There’s been a recent spat between the heavy metal bands Sepultura and Soulfly. For those unaware of the history, 50% of Sepulture used to be the Cavalera brothers (Max and Igor) until Max (the frontman and guitarist) left the band in 1996 and formed Soulfly. The full story is here. There’s a lot of bad blood even 20 years later, and according to a recent story on metal sucks, Soulfly’s manager (and Max’s wife) Gloria Cavalier recently posted a fairly pointed post on her Facebook page. This got picked up by my favourite podcast (the metal sucks podcast). What has this got to do with me, or statistics? Well, one of the presenters of the metal sucks podcasts asked me this over Twitter:

After a very brief comment about needing to operationalise ‘better’, I decided that rather than reading book proofs I’d do a tongue in cheek analysis of what is better max or no max and here it is.

First we need to operationalise ‘better’. I have done this by accepting subjective opinion as determining ‘better’ and specifically ratings of albums on amazon.com (although I am English metal sucks is US based, so I thought I’d pander to them and take ratings from the US site). Our questions then becomes ‘is max or no max rated higher by the sorts of people who leave reviews on Amazon’. We have operationalised our questions and turned it into a scientific statement, which we can test with data. [There are all sorts of problems with using these ratings, not least of which is that they tend to be positively biased, and they likely reflect a certain type of person who reviews, often reviews reflect things other than the music (e.g., arrived quickly 5*), and so on … but fuck it, this is not serious science, just a bit of a laugh.]

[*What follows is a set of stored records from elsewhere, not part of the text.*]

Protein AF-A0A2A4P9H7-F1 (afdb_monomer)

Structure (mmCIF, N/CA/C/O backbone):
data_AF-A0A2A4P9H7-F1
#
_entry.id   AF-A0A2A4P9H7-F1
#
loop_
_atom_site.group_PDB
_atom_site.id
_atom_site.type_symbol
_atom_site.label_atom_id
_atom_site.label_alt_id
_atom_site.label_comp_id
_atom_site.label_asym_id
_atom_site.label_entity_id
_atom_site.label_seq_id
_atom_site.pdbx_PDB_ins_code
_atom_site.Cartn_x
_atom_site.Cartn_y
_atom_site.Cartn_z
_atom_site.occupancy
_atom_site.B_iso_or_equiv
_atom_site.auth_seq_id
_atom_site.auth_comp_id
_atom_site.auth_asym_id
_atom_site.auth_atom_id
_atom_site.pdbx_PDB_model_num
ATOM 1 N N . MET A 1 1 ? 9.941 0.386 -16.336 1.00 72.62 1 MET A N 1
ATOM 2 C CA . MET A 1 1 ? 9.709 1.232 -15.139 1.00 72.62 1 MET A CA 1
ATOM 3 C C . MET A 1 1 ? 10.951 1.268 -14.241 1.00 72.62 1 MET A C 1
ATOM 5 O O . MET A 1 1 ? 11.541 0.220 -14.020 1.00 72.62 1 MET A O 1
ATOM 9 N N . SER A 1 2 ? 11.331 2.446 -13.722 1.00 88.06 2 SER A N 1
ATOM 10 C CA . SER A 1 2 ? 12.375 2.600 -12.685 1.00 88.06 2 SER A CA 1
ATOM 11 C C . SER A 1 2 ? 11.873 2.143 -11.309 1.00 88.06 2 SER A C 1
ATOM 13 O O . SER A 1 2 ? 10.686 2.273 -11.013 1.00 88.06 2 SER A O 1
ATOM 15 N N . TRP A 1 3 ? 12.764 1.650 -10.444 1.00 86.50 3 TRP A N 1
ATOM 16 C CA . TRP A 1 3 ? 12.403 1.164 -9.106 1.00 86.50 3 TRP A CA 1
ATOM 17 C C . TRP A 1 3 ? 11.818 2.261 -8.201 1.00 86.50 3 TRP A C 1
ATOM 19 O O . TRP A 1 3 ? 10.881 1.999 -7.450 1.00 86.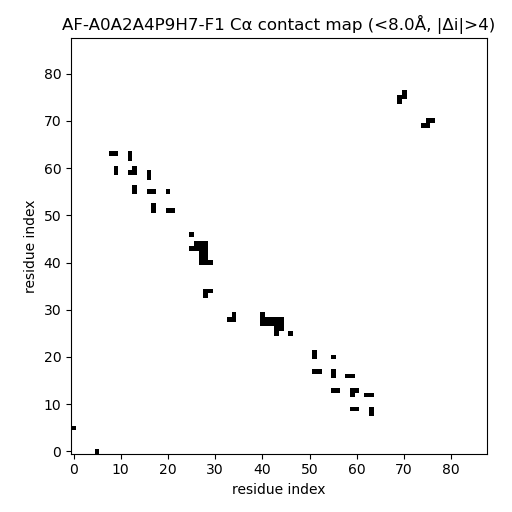50 3 TRP A O 1
ATOM 29 N N . TYR A 1 4 ? 12.291 3.505 -8.334 1.00 92.62 4 TYR A N 1
ATOM 30 C CA . TYR A 1 4 ? 11.721 4.660 -7.633 1.00 92.62 4 TYR A CA 1
ATOM 31 C C . TYR A 1 4 ? 10.276 4.931 -8.062 1.00 92.62 4 TYR A C 1
ATOM 33 O O . TYR A 1 4 ? 9.407 5.161 -7.225 1.00 92.62 4 TYR A O 1
ATOM 41 N N . SER A 1 5 ? 10.006 4.868 -9.369 1.00 88.38 5 SER A N 1
ATOM 42 C CA . SER A 1 5 ? 8.660 5.054 -9.917 1.00 88.38 5 SER A CA 1
ATOM 43 C C . SER A 1 5 ? 7.724 3.931 -9.470 1.00 88.38 5 SER A C 1
ATOM 45 O O . SER A 1 5 ? 6.584 4.200 -9.109 1.00 88.38 5 SER A O 1
ATOM 47 N N . ALA A 1 6 ? 8.219 2.690 -9.422 1.00 88.44 6 ALA A N 1
ATOM 48 C CA . ALA A 1 6 ? 7.467 1.544 -8.915 1.00 88.44 6 ALA A CA 1
ATOM 49 C C . ALA A 1 6 ? 7.037 1.749 -7.461 1.00 88.44 6 ALA A C 1
ATOM 51 O O . ALA A 1 6 ? 5.865 1.583 -7.125 1.00 88.44 6 ALA A O 1
ATOM 52 N N . PHE A 1 7 ? 7.981 2.172 -6.618 1.00 92.50 7 PHE A N 1
ATOM 53 C CA . PHE A 1 7 ? 7.714 2.464 -5.217 1.00 92.50 7 PHE A CA 1
ATOM 54 C C . PHE A 1 7 ? 6.731 3.627 -5.048 1.00 92.50 7 PHE A C 1
ATOM 56 O O . PHE A 1 7 ? 5.790 3.516 -4.267 1.00 92.50 7 PHE A O 1
ATOM 63 N N . ALA A 1 8 ? 6.901 4.715 -5.804 1.00 93.00 8 ALA A N 1
ATOM 64 C CA . ALA A 1 8 ? 6.000 5.865 -5.751 1.00 93.00 8 ALA A CA 1
ATOM 65 C C . ALA A 1 8 ? 4.559 5.485 -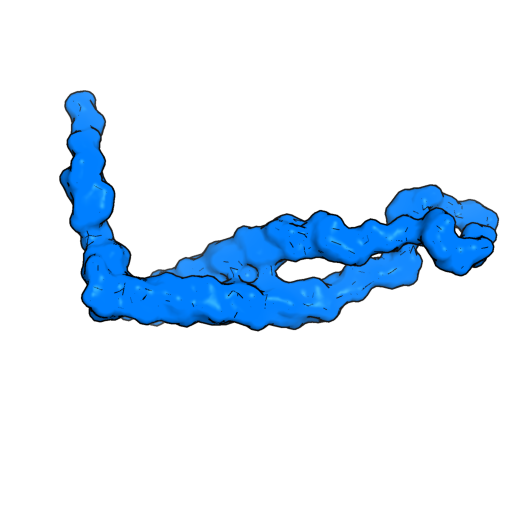6.129 1.00 93.00 8 ALA A C 1
ATOM 67 O O . ALA A 1 8 ? 3.620 5.855 -5.428 1.00 93.00 8 ALA A O 1
ATOM 68 N N . ILE A 1 9 ? 4.381 4.695 -7.191 1.00 90.56 9 ILE A N 1
ATOM 69 C CA . ILE A 1 9 ? 3.062 4.212 -7.615 1.00 90.56 9 ILE A CA 1
ATOM 70 C C . ILE A 1 9 ? 2.452 3.320 -6.533 1.00 90.56 9 ILE A C 1
ATOM 72 O O . ILE A 1 9 ? 1.315 3.551 -6.124 1.00 90.56 9 ILE A O 1
ATOM 76 N N . TYR A 1 10 ? 3.209 2.348 -6.014 1.00 91.06 10 TYR A N 1
ATOM 77 C CA . TYR A 1 10 ? 2.751 1.502 -4.911 1.00 91.06 10 TYR A CA 1
ATOM 78 C C . TYR A 1 10 ? 2.329 2.330 -3.688 1.00 91.06 10 TYR A C 1
ATOM 80 O O . TYR A 1 10 ? 1.275 2.082 -3.105 1.00 91.06 10 TYR A O 1
ATOM 88 N N . PHE A 1 11 ? 3.108 3.352 -3.328 1.00 93.69 11 PHE A N 1
ATOM 89 C CA . PHE A 1 11 ? 2.807 4.243 -2.211 1.00 93.69 11 PHE A CA 1
ATOM 90 C C . PHE A 1 11 ? 1.503 5.026 -2.420 1.00 93.69 11 PHE A C 1
ATOM 92 O O . PHE A 1 11 ? 0.725 5.168 -1.479 1.00 93.69 11 PHE A O 1
ATOM 99 N N . ILE A 1 12 ? 1.220 5.475 -3.648 1.00 93.69 12 ILE A N 1
ATOM 100 C CA . ILE A 1 12 ? -0.053 6.124 -4.000 1.00 93.69 12 ILE A CA 1
ATOM 101 C C . ILE A 1 12 ? -1.217 5.135 -3.870 1.00 93.69 12 ILE A C 1
ATOM 103 O O . ILE A 1 12 ? -2.211 5.456 -3.218 1.00 93.69 12 ILE A O 1
ATOM 107 N N . PHE A 1 13 ? -1.093 3.923 -4.425 1.00 92.12 13 PHE A N 1
ATOM 108 C CA . PHE A 1 13 ? -2.109 2.871 -4.272 1.00 92.12 13 PHE A CA 1
ATOM 109 C C . PHE A 1 13 ? -2.389 2.575 -2.798 1.00 92.12 13 PHE A C 1
ATOM 111 O O . PHE A 1 13 ? -3.549 2.482 -2.394 1.00 92.12 13 PHE A O 1
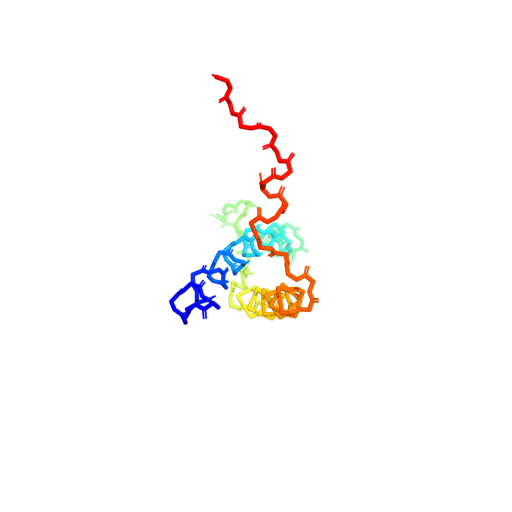ATOM 118 N N . TRP A 1 14 ? -1.337 2.462 -1.989 1.00 92.06 14 TRP A N 1
ATOM 119 C CA . TRP A 1 14 ? -1.437 2.231 -0.552 1.00 92.06 14 TRP A CA 1
ATOM 120 C C . TRP A 1 14 ? -2.175 3.371 0.160 1.00 92.06 14 TRP A C 1
ATOM 122 O O . TRP A 1 14 ? -3.119 3.112 0.906 1.00 92.06 14 TRP A O 1
ATOM 132 N N . TRP A 1 15 ? -1.827 4.628 -0.130 1.00 92.12 15 TRP A N 1
ATOM 133 C CA . TRP A 1 15 ? -2.483 5.805 0.453 1.00 92.12 15 TRP A CA 1
ATOM 134 C C . TRP A 1 15 ? -3.963 5.920 0.085 1.00 92.12 15 TRP A C 1
ATOM 136 O O . TRP A 1 15 ? -4.798 6.149 0.960 1.00 92.12 15 TRP A O 1
ATOM 146 N N . VAL A 1 16 ? -4.308 5.736 -1.191 1.00 91.00 16 VAL A N 1
ATOM 147 C CA . VAL A 1 16 ? -5.706 5.770 -1.650 1.00 91.00 16 VAL A CA 1
ATOM 148 C C . VAL A 1 16 ? -6.504 4.652 -0.983 1.00 91.00 16 VAL A C 1
ATOM 150 O O . VAL A 1 16 ? -7.589 4.890 -0.456 1.00 91.00 16 VAL A O 1
ATOM 153 N N . THR A 1 17 ? -5.938 3.446 -0.929 1.00 89.50 17 THR A N 1
ATOM 154 C CA . THR A 1 17 ? -6.567 2.290 -0.280 1.00 89.50 17 THR A CA 1
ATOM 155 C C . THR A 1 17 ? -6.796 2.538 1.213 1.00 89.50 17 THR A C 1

You can generate the data using this R code (data correct as of today):

library(tidyverse)

create_tibble <- function(name, year, data){
  tibble::tibble(
    Album = rep(name, length(data)),
    Year = rep(year, length(data)),
    Rating = data
  )
}

morbid <- create_tibble("Morbid", "1986", c(rep(1,2), rep(2, 4), rep(3, 3), rep(4, 8), rep(5, 36)))
schizo <- create_tibble("Schizo", "1987",  c(rep(1,1), rep(2, 2), rep(3, 4), rep(4, 10), rep(5, 33)))
remains <- create_tibble("Remains", "1989",  c(2, rep(3, 5), rep(4, 9), rep(5, 104)))
arise <- create_tibble("Arise", "1991", c(rep(2, 2), rep(4, 16), rep(5, 89)))
chaos <- create_tibble("Chaos", "1993", c(rep(1,4), rep(2, 2), rep(3, 9), rep(4, 20), rep(5, 120)))
roots <- create_tibble("Roots", "1996", c(rep(1,9), rep(2, 8), rep(3, 17), rep(4, 24), rep(5, 94)))
against <- create_tibble("Against", "1998", c(rep(1,16), rep(2, 14), rep(3, 11), rep(4, 20), rep(5, 32)))
nation <- create_tibble("Nation", "2001", c(rep(1,3), rep(2, 7), rep(3, 6), rep(4, 22), rep(5, 19)))
roorback <- create_tibble("Roorback", "2003", c(rep(1,6), rep(2, 6), rep(3, 5), rep(4, 13), rep(5, 20)))
dante <- create_tibble("Dante", "2006", c(rep(1,1), rep(2, 3), rep(3, 4), rep(4, 8), rep(5, 30)))
alex <- create_tibble("Alex", "2009", c(rep(1,1), rep(2, 1), rep(3, 3), rep(4, 6), rep(5, 18)))
kairos <- create_tibble("Kairos", "2011", c(rep(1,3), rep(2, 2), rep(3, 2), rep(4, 6), rep(5, 33)))
mediator <- create_tibble("Mediator", "2013", c(rep(1,0), rep(2, 3), rep(3, 4), rep(4, 6), rep(5, 21)))
  
sepultura <- rbind(morbid, schizo, remains, arise, chaos, roots, against, nation, dante, alex, kairos, mediator) |> 
  dplyr::mutate(
    Band = ifelse(as.numeric(Year) < 1998, "Sepultura Max", "Sepultura No Max"),
  )

  
  soulfly <- create_tibble("Soulfly", "1998", c(rep(1,8), rep(2, 9), rep(3, 4), rep(4, 16), rep(5, 89)))
  primitive <- create_tibble("Primitive", "2000", c(rep(1,11), rep(2, 5), rep(3, 5), rep(4, 19), rep(5, 53)))
  three <- create_tibble("Three", "2002",c(rep(1,1), rep(2, 10), rep(3, 12), rep(4, 7), rep(5, 19)))
  prophecy <- create_tibble("Prophecy", "2004",c(rep(1,2), rep(2, 5), rep(3, 5), rep(4, 25), rep(5, 42)))
  darkages <- create_tibble("Dark Ages", "2005",c(rep(1,1), rep(2, 1), rep(3, 5), rep(4, 18), rep(5, 36)))
  conquer <- create_tibble("Conquer", "2008",c(rep(1,1), rep(2, 0), rep(3, 5), rep(4, 5), rep(5, 31)))
  omen <- create_tibble("Omen", "2010",c(rep(1,0), rep(2, 2), rep(3, 1), rep(4, 6), rep(5, 17)))
  enslaved <- create_tibble("Enslaved", "2012",c(rep(1,1), rep(2,1), rep(3, 4), rep(4, 2), rep(5, 30)))
  savages <- create_tibble("Savages", "2013",c(rep(1,0), rep(2, 2), rep(3, 3), rep(4, 10), rep(5, 27)))
  archangel <- create_tibble("Archangel", "2015",c(rep(1,3), rep(2, 2), rep(3, 4), rep(4, 7), rep(5, 21)))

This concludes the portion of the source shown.